De son enfance, il garde en mémoire sa maison natale, située à deux pas de son domicile actuel. A l'angle des rues Hanoï et Francis-Garnier, elle est toujours là. L'occasion de montrer aux occupants actuels une vieille photo en noir et blanc, quand le bâtiment abritait l'une des quatre épiceries du quartier. Son épouse Monique se souvient aussi de la vie commerçante : « Outre ces quatre épiceries, il y avait trois bistrots, un boulanger et un boucher. Bref, on avait tout sur place. Aujourd'hui, il reste un petit commerce d'alimentation bien pratique, une boulangerie, une coiffeuse, et c'est tout. Le bar-tabac-presse du Tonkin est en effet fermé depuis plusieurs mois pour une histoire de bail. Nous espérons qu'il pourra rouvrir ses portes ».

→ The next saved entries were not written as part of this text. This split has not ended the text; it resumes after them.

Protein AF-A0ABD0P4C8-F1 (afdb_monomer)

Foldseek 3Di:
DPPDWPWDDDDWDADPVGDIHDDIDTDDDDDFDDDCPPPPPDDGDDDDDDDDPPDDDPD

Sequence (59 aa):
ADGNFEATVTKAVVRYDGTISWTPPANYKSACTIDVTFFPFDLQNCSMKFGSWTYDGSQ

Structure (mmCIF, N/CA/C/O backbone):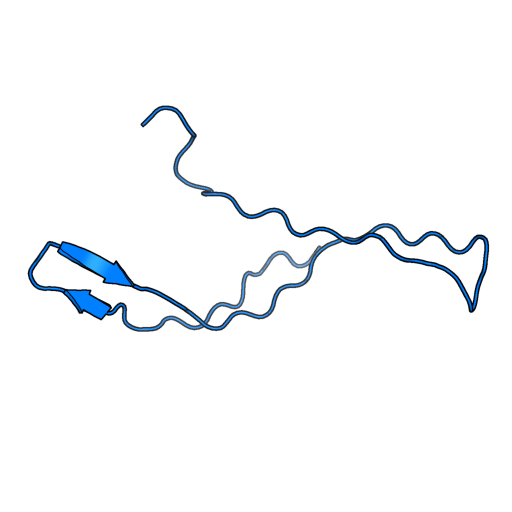
data_AF-A0ABD0P4C8-F1
#
_entry.id   AF-A0ABD0P4C8-F1
#
loop_
_atom_site.group_PDB
_atom_site.id
_atom_site.type_symbol
_atom_site.label_atom_id
_atom_site.label_alt_id
_atom_site.label_comp_id
_atom_site.label_asym_id
_atom_site.label_entity_id
_atom_site.label_seq_id
_atom_site.pdbx_PDB_ins_code
_atom_site.Cartn_x
_atom_site.Cartn_y
_atom_site.Cartn_z
_atom_site.occupancy
_atom_site.B_iso_or_equiv
_atom_site.auth_seq_id
_atom_site.auth_comp_id
_atom_site.auth_asym_id
_atom_site.auth_atom_id
_atom_site.pdbx_PDB_model_num
ATOM 1 N N . ALA A 1 1 ? 0.688 -2.333 18.581 1.00 47.00 1 ALA A N 1
ATO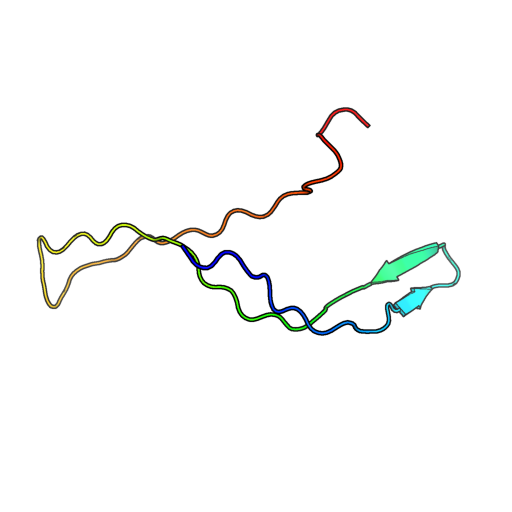M 2 C CA . ALA A 1 1 ? 0.63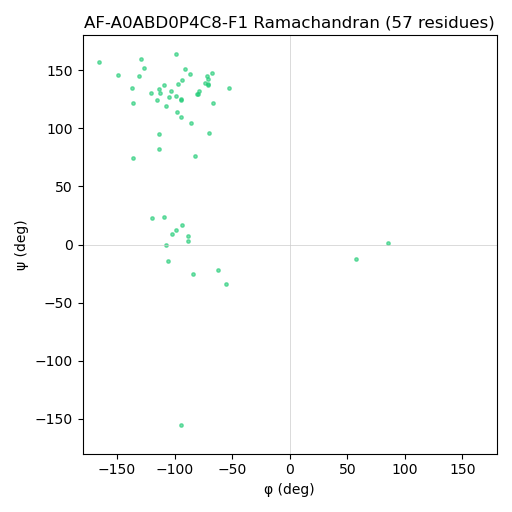6 -1.879 17.175 1.00 47.00 1 ALA A CA 1
ATOM 3 C C . ALA A 1 1 ? 1.837 -2.503 16.515 1.00 47.00 1 ALA A C 1
ATOM 5 O O . ALA A 1 1 ? 2.939 -1.982 16.618 1.00 47.00 1 ALA A O 1
ATOM 6 N N . ASP A 1 2 ? 1.641 -3.700 15.985 1.00 49.03 2 ASP A N 1
ATOM 7 C CA . ASP A 1 2 ? 2.736 -4.671 15.985 1.00 49.03 2 ASP A CA 1
ATOM 8 C C . ASP A 1 2 ? 3.620 -4.551 14.744 1.00 49.03 2 ASP A C 1
ATOM 10 O O . ASP A 1 2 ? 4.507 -5.374 14.579 1.00 49.03 2 ASP A O 1
ATOM 14 N N . GLY A 1 3 ? 3.383 -3.507 13.927 1.00 52.88 3 GLY A N 1
ATOM 15 C CA . GLY A 1 3 ? 4.333 -2.749 13.094 1.00 52.88 3 GLY A CA 1
ATOM 16 C C . GLY A 1 3 ? 5.162 -3.494 12.050 1.00 52.88 3 GLY A C 1
ATOM 17 O O . GLY A 1 3 ? 5.782 -2.855 11.206 1.00 52.88 3 GLY A O 1
ATOM 18 N N . ASN A 1 4 ? 5.192 -4.818 12.089 1.00 59.72 4 ASN A N 1
ATOM 19 C CA . ASN A 1 4 ? 6.055 -5.629 11.270 1.00 59.72 4 ASN A CA 1
ATOM 20 C C . ASN A 1 4 ? 5.353 -5.849 9.936 1.00 59.72 4 ASN A C 1
ATOM 22 O O . ASN A 1 4 ? 4.365 -6.579 9.839 1.00 59.72 4 ASN A O 1
ATOM 26 N N . PHE A 1 5 ? 5.828 -5.145 8.914 1.00 64.62 5 PHE A N 1
ATOM 27 C CA . PHE A 1 5 ? 5.392 -5.362 7.548 1.00 64.62 5 PHE A CA 1
ATOM 28 C C . PHE A 1 5 ? 5.930 -6.715 7.072 1.00 64.62 5 PHE A C 1
ATOM 30 O O . PHE A 1 5 ? 7.073 -6.836 6.640 1.00 64.62 5 PHE A O 1
ATOM 37 N N . GLU A 1 6 ? 5.102 -7.752 7.180 1.00 68.00 6 GLU A N 1
ATOM 38 C CA . GLU A 1 6 ? 5.420 -9.098 6.705 1.00 68.00 6 GLU A CA 1
ATOM 39 C C . GLU A 1 6 ? 5.137 -9.204 5.203 1.00 68.00 6 GLU A C 1
ATOM 41 O O . GLU A 1 6 ? 4.124 -9.758 4.765 1.00 68.00 6 GLU A O 1
ATOM 46 N N . ALA A 1 7 ? 6.031 -8.633 4.399 1.00 70.69 7 ALA A N 1
ATOM 47 C CA . ALA A 1 7 ? 6.055 -8.863 2.961 1.00 70.69 7 ALA A CA 1
ATOM 48 C C . ALA A 1 7 ? 7.069 -9.941 2.600 1.00 70.69 7 ALA A C 1
ATOM 50 O O . ALA A 1 7 ? 8.199 -9.961 3.091 1.00 70.69 7 ALA A O 1
ATOM 51 N N . THR A 1 8 ? 6.676 -10.823 1.686 1.00 80.06 8 THR A N 1
ATOM 52 C CA . THR A 1 8 ? 7.618 -11.780 1.104 1.00 80.06 8 THR A CA 1
ATOM 53 C C . THR A 1 8 ? 8.429 -11.082 0.017 1.00 80.06 8 THR A C 1
ATOM 55 O O . THR A 1 8 ? 7.868 -10.459 -0.888 1.00 80.06 8 THR A O 1
ATOM 58 N N . VAL A 1 9 ? 9.756 -11.208 0.074 1.00 86.19 9 VAL A N 1
ATOM 59 C CA . VAL A 1 9 ? 10.637 -10.700 -0.982 1.00 86.19 9 VAL A CA 1
ATOM 60 C C . VAL A 1 9 ? 10.402 -11.509 -2.258 1.00 86.19 9 VAL A C 1
ATOM 62 O O . VAL A 1 9 ? 10.556 -12.729 -2.277 1.00 86.19 9 VAL A O 1
ATOM 65 N N . THR A 1 10 ? 10.025 -10.823 -3.334 1.00 92.06 10 THR A N 1
ATOM 66 C CA . THR A 1 10 ? 9.721 -11.419 -4.642 1.00 92.06 10 THR A CA 1
ATOM 67 C C . THR A 1 10 ? 10.487 -10.709 -5.751 1.00 92.06 10 THR A C 1
ATOM 69 O O . THR A 1 10 ? 10.941 -9.577 -5.586 1.00 92.06 10 THR A O 1
ATOM 72 N N . LYS A 1 11 ? 10.641 -11.381 -6.897 1.00 95.44 11 LYS A N 1
ATOM 73 C CA . LYS A 1 11 ? 11.267 -10.790 -8.085 1.00 95.44 11 LYS A CA 1
ATOM 74 C C . LYS A 1 11 ? 10.337 -9.754 -8.723 1.00 95.44 11 LYS A C 1
ATOM 76 O O . LYS A 1 11 ? 9.125 -9.947 -8.758 1.00 95.44 11 LYS A O 1
ATOM 81 N N . ALA A 1 12 ? 10.922 -8.698 -9.278 1.00 96.56 12 ALA A N 1
ATOM 82 C CA . ALA A 1 12 ? 10.233 -7.762 -10.160 1.00 96.56 12 ALA A CA 1
ATOM 83 C C . ALA A 1 12 ? 10.361 -8.206 -11.627 1.00 96.56 12 ALA A C 1
ATOM 85 O O . ALA A 1 12 ? 11.348 -8.837 -12.013 1.00 96.56 12 ALA A O 1
ATOM 86 N N . VAL A 1 13 ? 9.371 -7.860 -12.447 1.00 97.81 13 VAL A N 1
ATOM 87 C CA . VAL A 1 13 ? 9.407 -8.036 -13.904 1.00 97.81 13 VAL A CA 1
ATOM 88 C C . VAL A 1 13 ? 9.889 -6.736 -14.533 1.00 97.81 13 VAL A C 1
ATOM 90 O O . VAL A 1 13 ? 9.290 -5.687 -14.308 1.00 97.81 13 VAL A O 1
ATOM 93 N N . VAL A 1 14 ? 10.947 -6.816 -15.339 1.00 98.25 14 VAL A N 1
ATOM 94 C CA . VAL A 1 14 ? 11.536 -5.676 -16.054 1.00 98.25 14 VAL A CA 1
ATOM 95 C C . VAL A 1 14 ? 11.308 -5.859 -17.551 1.00 98.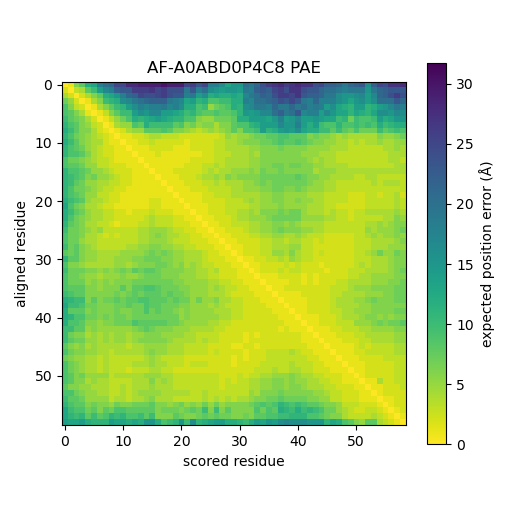25 14 VAL A C 1
ATOM 97 O O . VAL A 1 14 ? 11.576 -6.935 -18.089 1.00 98.25 14 VAL A O 1
ATOM 100 N N . ARG A 1 15 ? 10.797 -4.826 -18.222 1.00 98.38 15 ARG A N 1
ATOM 101 C CA . ARG A 1 15 ? 10.588 -4.814 -19.678 1.00 98.38 15 ARG A CA 1
ATOM 102 C C . ARG A 1 15 ? 11.729 -4.087 -20.391 1.00 98.38 15 ARG A C 1
ATOM 104 O O . ARG A 1 15 ? 12.492 -3.350 -19.774 1.00 98.38 15 ARG A O 1
ATOM 111 N N . TYR A 1 16 ? 11.842 -4.293 -21.705 1.00 98.06 16 TYR A N 1
ATOM 112 C CA . TYR A 1 16 ? 12.932 -3.729 -22.516 1.00 98.06 16 TYR A CA 1
ATOM 113 C C . TYR A 1 16 ? 12.946 -2.189 -22.551 1.00 98.06 16 TYR A C 1
ATOM 115 O O . TYR A 1 16 ? 13.982 -1.597 -22.830 1.00 98.06 16 TYR A O 1
ATOM 123 N N . ASP A 1 17 ? 11.808 -1.549 -22.275 1.00 98.38 17 ASP A N 1
ATOM 124 C CA . ASP A 1 17 ? 11.625 -0.095 -22.236 1.00 98.38 17 ASP A CA 1
ATOM 125 C C . ASP A 1 17 ? 11.924 0.520 -20.856 1.00 98.38 17 ASP A C 1
ATOM 127 O O . ASP A 1 17 ? 11.749 1.720 -20.659 1.00 98.38 17 ASP A O 1
ATOM 131 N N . GLY A 1 18 ? 12.369 -0.292 -19.892 1.00 98.12 18 GLY A N 1
ATOM 132 C CA . GLY A 1 18 ? 12.669 0.142 -18.530 1.00 98.12 18 GLY A CA 1
ATOM 133 C C . GLY A 1 18 ? 11.463 0.171 -17.590 1.00 98.12 18 GLY A C 1
ATOM 134 O O . GLY A 1 18 ? 11.627 0.508 -16.419 1.00 98.12 18 GLY A O 1
ATOM 135 N N . THR A 1 19 ? 10.263 -0.212 -18.041 1.00 98.25 19 THR A N 1
ATOM 136 C CA . THR A 1 19 ? 9.104 -0.330 -17.145 1.00 98.25 19 THR A CA 1
ATOM 137 C C . THR A 1 19 ? 9.249 -1.528 -16.201 1.00 98.25 19 THR A C 1
ATOM 139 O O . THR A 1 19 ? 9.686 -2.617 -16.591 1.00 98.25 19 THR A O 1
ATOM 142 N N . ILE A 1 20 ? 8.877 -1.324 -14.933 1.00 97.94 20 ILE A N 1
ATOM 143 C CA . ILE A 1 20 ? 9.017 -2.315 -13.860 1.00 97.94 20 ILE A CA 1
ATOM 144 C C . ILE A 1 20 ? 7.639 -2.624 -13.276 1.00 97.94 20 ILE A C 1
ATOM 146 O O . ILE A 1 20 ? 6.895 -1.721 -12.903 1.00 97.94 20 ILE A O 1
ATOM 150 N N . SER A 1 21 ? 7.308 -3.910 -13.163 1.00 97.31 21 SER A N 1
ATOM 151 C CA . SER A 1 21 ? 6.132 -4.392 -12.435 1.00 97.31 21 SER A CA 1
ATOM 152 C C . SER A 1 21 ? 6.577 -5.223 -11.238 1.00 97.31 21 SER A C 1
ATOM 154 O O . SER A 1 21 ? 7.325 -6.192 -11.383 1.00 97.31 21 SER A O 1
ATOM 156 N N . TRP A 1 22 ? 6.125 -4.837 -10.046 1.00 94.81 22 TRP A N 1
ATOM 157 C CA . TRP A 1 22 ? 6.432 -5.529 -8.801 1.00 94.81 22 TRP A CA 1
ATOM 158 C C . TRP A 1 22 ? 5.169 -5.653 -7.950 1.00 94.81 22 TRP A C 1
ATOM 160 O O . TRP A 1 22 ? 4.520 -4.658 -7.634 1.00 94.81 22 TRP A O 1
ATOM 170 N N . THR A 1 23 ? 4.795 -6.888 -7.618 1.00 93.19 23 THR A N 1
ATOM 171 C CA . THR A 1 23 ? 3.557 -7.198 -6.889 1.00 93.19 23 THR A CA 1
ATOM 172 C C . THR A 1 23 ? 3.852 -8.240 -5.808 1.00 93.19 23 THR A C 1
ATOM 174 O O . THR A 1 23 ? 3.549 -9.421 -5.989 1.00 93.19 23 THR A O 1
ATOM 177 N N . PRO A 1 24 ? 4.513 -7.843 -4.704 1.00 91.81 24 PRO A N 1
ATOM 178 C CA . PRO A 1 24 ? 4.782 -8.753 -3.601 1.00 91.81 24 PRO A CA 1
ATOM 179 C C . PRO A 1 24 ? 3.483 -9.090 -2.848 1.00 91.81 24 PRO A C 1
ATOM 181 O O . PRO A 1 24 ? 2.648 -8.206 -2.643 1.00 91.81 24 PRO A O 1
ATOM 184 N N . PRO A 1 25 ? 3.302 -10.338 -2.386 1.00 91.12 25 PRO A N 1
ATOM 185 C CA . PRO A 1 25 ? 2.243 -10.659 -1.441 1.00 91.12 25 PRO A CA 1
ATOM 186 C C . PRO A 1 25 ? 2.608 -10.115 -0.051 1.00 91.12 25 PRO A C 1
ATOM 188 O O . PRO A 1 25 ? 3.760 -10.221 0.388 1.00 91.12 25 PRO A O 1
ATOM 191 N N . ALA A 1 26 ? 1.624 -9.555 0.651 1.00 88.19 26 ALA A N 1
ATOM 192 C CA . ALA A 1 26 ? 1.797 -9.026 1.999 1.00 88.19 26 ALA A CA 1
ATOM 193 C C . ALA A 1 26 ? 0.506 -9.148 2.820 1.00 88.19 26 ALA A C 1
ATOM 195 O O . ALA A 1 26 ? -0.598 -9.003 2.290 1.00 88.19 26 ALA A O 1
ATOM 196 N N . ASN A 1 27 ? 0.661 -9.380 4.125 1.00 87.69 27 ASN A N 1
ATOM 197 C CA . ASN A 1 27 ? -0.441 -9.372 5.085 1.00 87.69 27 ASN A CA 1
ATOM 198 C C . ASN A 1 27 ? -0.546 -7.991 5.741 1.00 87.69 27 ASN A C 1
ATOM 200 O O . ASN A 1 27 ? 0.301 -7.612 6.549 1.00 87.69 27 ASN A O 1
ATOM 204 N N . TYR A 1 28 ? -1.598 -7.239 5.417 1.00 87.38 28 TYR A N 1
ATOM 205 C CA . TYR A 1 28 ? -1.814 -5.900 5.967 1.00 87.38 28 TYR A CA 1
ATOM 206 C C . TYR A 1 28 ? -2.731 -5.942 7.191 1.00 87.38 28 TYR A C 1
ATOM 208 O O . TYR A 1 28 ? -3.865 -6.410 7.118 1.00 87.38 28 TYR A O 1
ATOM 216 N N . LYS A 1 29 ? -2.253 -5.400 8.315 1.00 89.12 29 LYS A N 1
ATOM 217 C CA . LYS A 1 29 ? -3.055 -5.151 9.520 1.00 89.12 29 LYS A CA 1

Du passé, Roger Lardrot se souvient des jardins et des fermes : « Il n'y avait pas toutes ces constructions. Il y avait la ferme Rapin, qui partait de la rue d'Hanoï et occupait tout le secteur de La Motte, là où il y a tous les bâtiments aujourd'hui. Rue Paul-Bert, il y avait la ferme Galpier, avec des champs rue Francis-Garnier et rue Noël-Pointe. Et puis aussi la ferme Gay, rue d'Hanoï, sur l'emplacement des usines Alfa-Laval, avec des champs rue du Gué, à l'emplacement du terrain de l'Olympique Thomson et aussi rue d'Hanoï, là ou se trouve actuellement la Chambre des Métiers. C'est d'ailleurs sur cette place que s'installait chaque année le cirque Gleich. Il y avait des éléphants, des lions... C'était incroyable ! ».
Breloux, puis Chuet
Côté travail, Roger Lardrot a aussi privilégié son quartier, puisqu'il a occupé divers postes chez Chuet, la référence mondiale des machines à bois. Les frères Chuet ont d'ailleurs déposer de nombreux brevets : « Je ne travaillait pas à l'usine de la rue d'Hanoï (où il y a eu le magasin Batag), mais rue des Grands-Près, pas très loin. J'avais commencé apprenti chez Breloux, qui fabriquait des batteuses, rue de Lourdes, face au Parc. Pour Chuet, je suis parti dans de nombreux pays, en qualité de représentant ». La mémoire intacte, Roger Lardrot posséde aussi quantité de documents, bien rangés dans des classeurs, et de nombreuses photos du Vieux Nevers. « Je regarde le passé sans nostalgie ».